From bd69e4be325cb799665697c61ab5f1308fedff55 Mon Sep 17 00:00:00 2001
From: Fangjun Kuang <csukuangfj@gmail.com>
Date: Wed, 28 Jul 2021 12:22:09 +0800
Subject: [PATCH] Use attention decoder for rescoring.

---
 egs/librispeech/ASR/conformer_ctc/decode.py   |  43 +++-
 .../ASR/conformer_ctc/transformer.py          |   2 +-
 egs/librispeech/ASR/local/compile_hlg.py      |   9 +-
 icefall/decode.py                             | 215 ++++++++++++++++--
 4 files changed, 239 insertions(+), 30 deletions(-)
 mode change 100644 => 100755 egs/librispeech/ASR/local/compile_hlg.py

diff --git a/egs/librispeech/ASR/conformer_ctc/decode.py b/egs/librispeech/ASR/conformer_ctc/decode.py
index a9d2b465c..625afeda3 100755
--- a/egs/librispeech/ASR/conformer_ctc/decode.py
+++ b/egs/librispeech/ASR/conformer_ctc/decode.py
@@ -21,6 +21,7 @@ from icefall.decode import (
     get_lattice,
     nbest_decoding,
     one_best_decoding,
+    rescore_with_attention_decoder,
     rescore_with_n_best_list,
     rescore_with_whole_lattice,
 )
@@ -82,9 +83,12 @@ def get_params() -> AttributeDict:
             #  - nbest
             #  - nbest-rescoring
             #  - whole-lattice-rescoring
-            "method": "nbest-rescoring",
-            # num_paths is used when method is "nbest" and "nbest-rescoring"
-            "num_paths": 100,
+            #  - attention-decoder
+            #  "method": "whole-lattice-rescoring",
+            "method": "attention-decoder",
+            # num_paths is used when method is "nbest", "nbest-rescoring",
+            # and attention-decoder
+            "num_paths": 1000,
         }
     )
     return params
@@ -147,7 +151,7 @@ def decode_one_batch(
 
     supervisions = batch["supervisions"]
 
-    nnet_output, encoder_memory, memory_mask = model(feature, supervisions)

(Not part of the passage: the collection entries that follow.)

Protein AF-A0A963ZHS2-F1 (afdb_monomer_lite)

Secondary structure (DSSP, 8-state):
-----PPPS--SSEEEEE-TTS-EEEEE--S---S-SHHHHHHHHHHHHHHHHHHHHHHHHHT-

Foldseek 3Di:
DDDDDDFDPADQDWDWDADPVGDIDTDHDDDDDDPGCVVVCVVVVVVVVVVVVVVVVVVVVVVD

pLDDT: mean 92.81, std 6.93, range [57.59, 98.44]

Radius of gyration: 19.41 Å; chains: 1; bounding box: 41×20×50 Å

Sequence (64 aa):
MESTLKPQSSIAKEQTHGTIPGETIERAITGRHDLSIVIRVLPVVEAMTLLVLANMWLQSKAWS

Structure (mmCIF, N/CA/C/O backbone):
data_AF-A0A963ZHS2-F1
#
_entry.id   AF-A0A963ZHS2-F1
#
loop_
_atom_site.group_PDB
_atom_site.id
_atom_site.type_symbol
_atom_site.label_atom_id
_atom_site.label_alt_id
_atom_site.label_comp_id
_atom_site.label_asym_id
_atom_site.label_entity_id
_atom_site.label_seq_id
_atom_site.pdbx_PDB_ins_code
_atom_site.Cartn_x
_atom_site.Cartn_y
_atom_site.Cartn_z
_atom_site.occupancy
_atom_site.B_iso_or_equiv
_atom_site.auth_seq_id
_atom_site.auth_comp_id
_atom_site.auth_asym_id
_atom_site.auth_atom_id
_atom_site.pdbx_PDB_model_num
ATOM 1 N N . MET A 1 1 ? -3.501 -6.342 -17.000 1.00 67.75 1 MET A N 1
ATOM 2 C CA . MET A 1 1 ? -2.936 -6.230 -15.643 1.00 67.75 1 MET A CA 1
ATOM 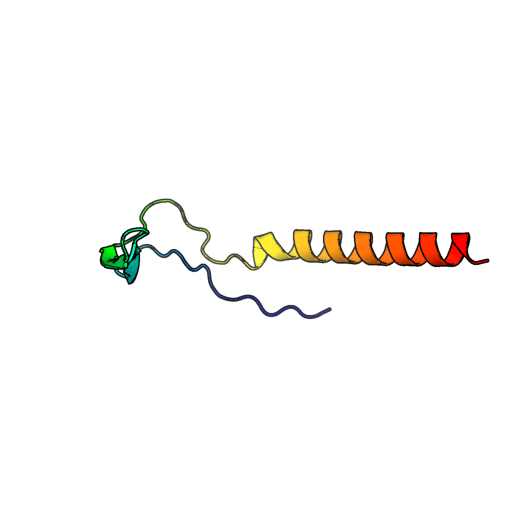3 C C . MET A 1 1 ? -4.088 -6.325 -14.672 1.00 67.75 1 MET A C 1
ATOM 5 O O . MET A 1 1 ? -5.092 -5.667 -14.903 1.00 67.75 1 MET A O 1
ATOM 9 N N . GLU A 1 2 ? -3.963 -7.146 -13.641 1.00 80.00 2 GLU A N 1
ATOM 10 C CA . GLU A 1 2 ? -4.970 -7.261 -12.590 1.00 80.00 2 GLU A CA 1
ATOM 11 C C . GLU A 1 2 ? -4.301 -6.942 -11.254 1.00 80.00 2 GLU A C 1
ATOM 13 O O . GLU A 1 2 ? -3.129 -7.255 -11.043 1.00 80.00 2 GLU A O 1
ATOM 18 N N . SER A 1 3 ? -5.006 -6.246 -10.370 1.00 82.88 3 SER A N 1
ATOM 19 C CA . SER A 1 3 ? -4.515 -5.925 -9.034 1.00 82.88 3 SER A CA 1
ATOM 20 C C . SER A 1 3 ? -5.670 -6.019 -8.054 1.00 82.88 3 SER A C 1
ATOM 22 O O . SER A 1 3 ? -6.692 -5.360 -8.223 1.00 82.88 3 SER A O 1
ATOM 24 N N . THR A 1 4 ? -5.499 -6.848 -7.028 1.00 91.38 4 THR A N 1
ATOM 25 C CA . THR A 1 4 ? -6.465 -6.965 -5.937 1.00 91.38 4 THR A CA 1
ATOM 26 C C . THR A 1 4 ? -6.093 -5.984 -4.841 1.00 91.38 4 THR A C 1
ATOM 28 O O . THR A 1 4 ? -4.947 -5.940 -4.394 1.00 91.38 4 THR A O 1
ATOM 31 N N . LEU A 1 5 ? -7.071 -5.200 -4.398 1.00 92.00 5 LEU A N 1
ATOM 32 C CA . LEU A 1 5 ? -6.886 -4.193 -3.366 1.00 92.00 5 LEU A CA 1
ATOM 33 C C . LEU A 1 5 ? -7.755 -4.536 -2.170 1.00 92.00 5 LEU A C 1
ATOM 35 O O . LEU A 1 5 ? -8.949 -4.806 -2.309 1.00 92.00 5 LEU A O 1
ATOM 39 N N . LYS A 1 6 ? -7.156 -4.482 -0.981 1.00 92.31 6 LYS A N 1
ATOM 40 C CA . LYS A 1 6 ? -7.947 -4.502 0.242 1.00 92.31 6 LYS A CA 1
ATOM 41 C C . LYS A 1 6 ? -8.812 -3.234 0.326 1.00 92.31 6 LYS A C 1
ATOM 43 O O . LYS A 1 6 ? -8.393 -2.179 -0.165 1.00 92.31 6 LYS A O 1
ATOM 48 N N . PRO A 1 7 ? -9.966 -3.293 1.004 1.00 91.00 7 PRO A N 1
ATOM 49 C CA . PRO A 1 7 ? -10.680 -2.092 1.412 1.00 91.00 7 PRO A CA 1
ATOM 50 C C . PRO A 1 7 ? -9.808 -1.1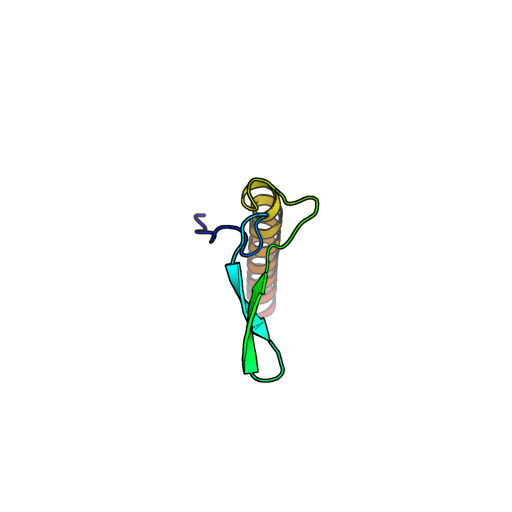79 2.286 1.00 91.00 7 PRO A C 1
ATOM 52 O O . PRO A 1 7 ? -8.855 -1.627 2.934 1.00 91.00 7 PRO A O 1
ATOM 55 N N . GLN A 1 8 ? -10.153 0.108 2.334 1.00 90.50 8 GLN A N 1
ATOM 56 C CA . GLN A 1 8 ? -9.547 1.056 3.270 1.00 90.50 8 GLN A CA 1
ATOM 57 C C . GLN A 1 8 ? -9.664 0.557 4.720 1.00 90.50 8 GLN A C 1
ATOM 59 O O . GLN A 1 8 ? -10.736 0.147 5.161 1.00 90.50 8 GLN A O 1
ATOM 64 N N . SER A 1 9 ? -8.549 0.591 5.458 1.00 91.38 9 SER A N 1
ATOM 65 C CA . SER A 1 9 ? -8.497 0.102 6.846 1.00 91.38 9 SER A CA 1
ATOM 66 C C . SER A 1 9 ? -9.302 0.983 7.811 1.00 91.38 9 SER A C 1
ATOM 68 O O . SER A 1 9 ? -9.797 0.490 8.822 1.00 91.38 9 SER A O 1
ATOM 70 N N . SER A 1 10 ? -9.395 2.280 7.507 1.00 92.75 10 SER A N 1
ATOM 71 C CA . SER A 1 10 ? -10.076 3.282 8.326 1.00 92.75 10 SER A CA 1
ATOM 72 C C . SER A 1 10 ? -11.481 3.521 7.798 1.00 92.75 10 SER A C 1
ATOM 74 O O . SER A 1 10 ? -11.652 3.891 6.635 1.00 92.75 10 SER A O 1
ATOM 76 N N . ILE A 1 11 ? -12.477 3.335 8.658 1.00 92.75 11 ILE A N 1
ATOM 77 C CA . ILE A 1 11 ? -13.879 3.632 8.368 1.00 92.75 11 ILE A CA 1
ATOM 78 C C . ILE A 1 11 ? -14.516 4.334 9.569 1.00 92.75 11 ILE A C 1
ATOM 80 O O . ILE A 1 11 ? -14.042 4.232 10.695 1.00 92.75 11 ILE A O 1
ATOM 84 N N . ALA A 1 12 ? -15.629 5.029 9.343 1.00 93.38 12 ALA A N 1
ATOM 85 C CA . ALA A 1 12 ? -16.319 5.792 10.386 1.00 93.38 12 ALA A CA 1
ATOM 86 C C . ALA A 1 12 ? -17.138 4.927 11.373 1.00 93.38 12 ALA A C 1
ATO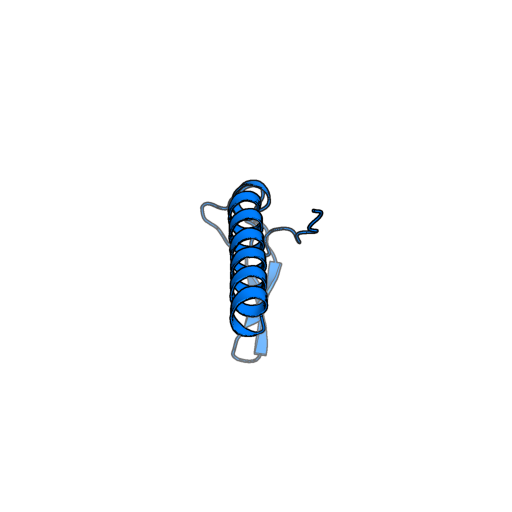M 88 O O . ALA A 1 12 ? -18.034 5.441 12.037 1.00 93.38 12 ALA A O 1
ATOM 89 N N . LYS A 1 13 ? -16.871 3.619 11.447 1.00 93.75 13 LYS A N 1
ATOM 90 C CA . LYS A 1 13 ? -17.496 2.697 12.408 1.00 93.75 13 LYS A CA 1
ATOM 91 C C . LYS A 1 13 ? -16.550 2.479 13.587 1.00 93.75 13 LYS A C 1
ATOM 93 O O . LYS A 1 13 ? -15.349 2.667 13.425 1.00 93.75 13 LYS A O 1
ATOM 98 N N . GLU A 1 14 ? -17.077 2.080 14.742 1.00 96.56 14 GLU A N 1
ATOM 99 C CA . GLU A 1 14 ? -16.223 1.606 15.835 1.00 96.56 14 GLU A CA 1
ATOM 100 C C . GLU A 1 14 ? -15.458 0.353 15.408 1.00 96.56 14 GLU A C 1
ATOM 102 O O . GLU A 1 14 ? -15.997 -0.531 14.734 1.00 96.56 14 GLU A O 1
ATOM 107 N N . GLN A 1 15 ? -14.174 0.339 15.747 1.00 96.19 15 GLN A N 1
ATOM 108 C CA . GLN A 1 15 ? -13.239 -0.726 15.439 1.00 96.19 15 GLN A CA 1
ATOM 109 C C . GLN A 1 15 ? -12.318 -0.934 16.645 1.00 96.19 15 GLN A C 1
ATOM 111 O O . GLN A 1 15 ? -11.906 0.022 17.307 1.00 96.19 15 GLN A O 1
ATOM 116 N N . THR A 1 16 ? -11.917 -2.181 16.861 1.00 97.00 16 THR A N 1
ATOM 117 C CA . THR A 1 16 ? -10.894 -2.542 17.839 1.00 97.00 16 THR A CA 1
ATOM 118 C C . THR A 1 16 ? -9.503 -2.210 17.285 1.00 97.00 16 THR A C 1
ATOM 120 O O . THR A 1 16 ? -9.110 -2.703 16.224 1.00 97.00 16 THR A O 1
ATOM 123 N N . HIS A 1 17 ? -8.732 -1.387 17.994 1.00 95.00 17 HIS A N 1
ATOM 124 C CA . HIS A 1 17 ? -7.393 -0.944 17.606 1.00 95.00 17 HIS A CA 1
ATOM 125 C C . HIS A 1 17 ? -6.346 -1.305 18.659 1.00 95.00 17 HIS A C 1
ATOM 127 O O . HIS A 1 17 ? -6.563 -1.118 19.852 1.00 95.00 17 HIS A O 1
ATOM 133 N N . GLY A 1 18 ? -5.168 -1.735 18.202 1.00 95.44 18 GLY A N 1
ATOM 134 C CA . GLY A 1 18 ? -3.969 -1.796 19.037 1.00 95.44 18 GLY A CA 1
ATOM 135 C C . GLY A 1 18 ? -3.277 -0.433 19.121 1.00 95.44 18 GLY A C 1
ATOM 136 O O . GLY A 1 18 ? -3.197 0.291 18.124 1.00 95.44 18 GLY A O 1
ATOM 137 N N . THR A 1 19 ? -2.760 -0.084 20.296 1.00 94.81 19 THR A N 1
ATOM 138 C CA . THR A 1 19 ? -1.961 1.128 20.527 1.00 94.81 19 THR A CA 1
ATOM 139 C C . THR A 1 19 ? -0.467 0.800 20.616 1.00 94.81 19 THR A C 1
ATOM 141 O O . THR A 1 19 ? -0.082 -0.352 20.803 1.00 94.81 19 THR A O 1
ATOM 144 N N . ILE A 1 20 ? 0.402 1.812 20.488 1.00 96.50 20 ILE A N 1
ATOM 145 C CA . ILE A 1 20 ? 1.864 1.635 20.622 1.00 96.50 20 ILE A CA 1
ATOM 146 C C . ILE A 1 20 ? 2.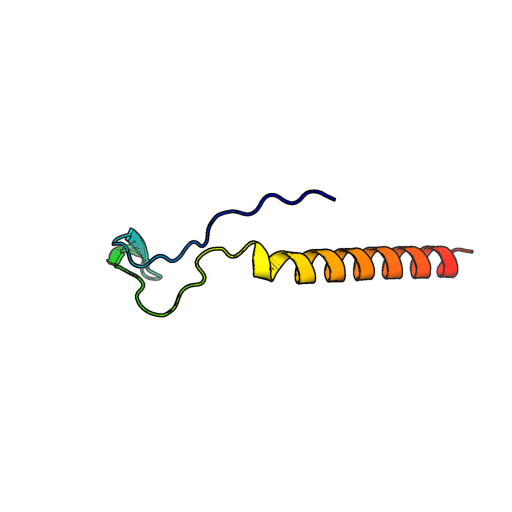253 1.047 21.999 1.00 96.50 20 ILE A C 1
ATOM 148 O O . ILE A 1 20 ? 3.105 0.163 22.023 1.00 96.50 20 ILE A O 1
ATOM 152 N N . PRO A 1 21 ? 1.627 1.450 23.126 1.00 95.88 21 PRO A N 1
ATOM 153 C CA . PRO A 1 21 ? 1.830 0.798 24.426 1.00 95.88 21 PRO A CA 1
ATOM 154 C C . PRO A 1 21 ? 1.374 -0.670 24.522 1.00 95.88 21 PRO A C 1
ATOM 156 O O . PRO A 1 21 ? 1.656 -1.313 25.527 1.00 95.88 21 PRO A O 1
ATOM 159 N N . GLY A 1 22 ? 0.683 -1.211 23.510 1.00 95.62 22 GLY A N 1
ATOM 160 C CA . GLY A 1 22 ? 0.185 -2.592 23.495 1.00 95.62 22 GLY A CA 1
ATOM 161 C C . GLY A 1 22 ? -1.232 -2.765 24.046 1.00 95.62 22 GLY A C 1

+    nnet_output, memory, memory_key_padding_mask = model(feature, supervisions)
     # nnet_output is [N, C, T]
 
     nnet_output = nnet_output.permute(0, 2, 1)
@@ -191,7 +195,11 @@ def decode_one_batch(
         hyps = [[lexicon.words[i] for i in ids] for ids in hyps]
         return {key: hyps}
 
-    assert params.method in ["nbest-rescoring", "whole-lattice-rescoring"]
+    assert params.method in [
+        "nbest-rescoring",
+        "whole-lattice-rescoring",
+        "attention-decoder",
+    ]
 
     lm_scale_list = [0.8, 0.9, 1.0, 1.1, 1.2, 1.3]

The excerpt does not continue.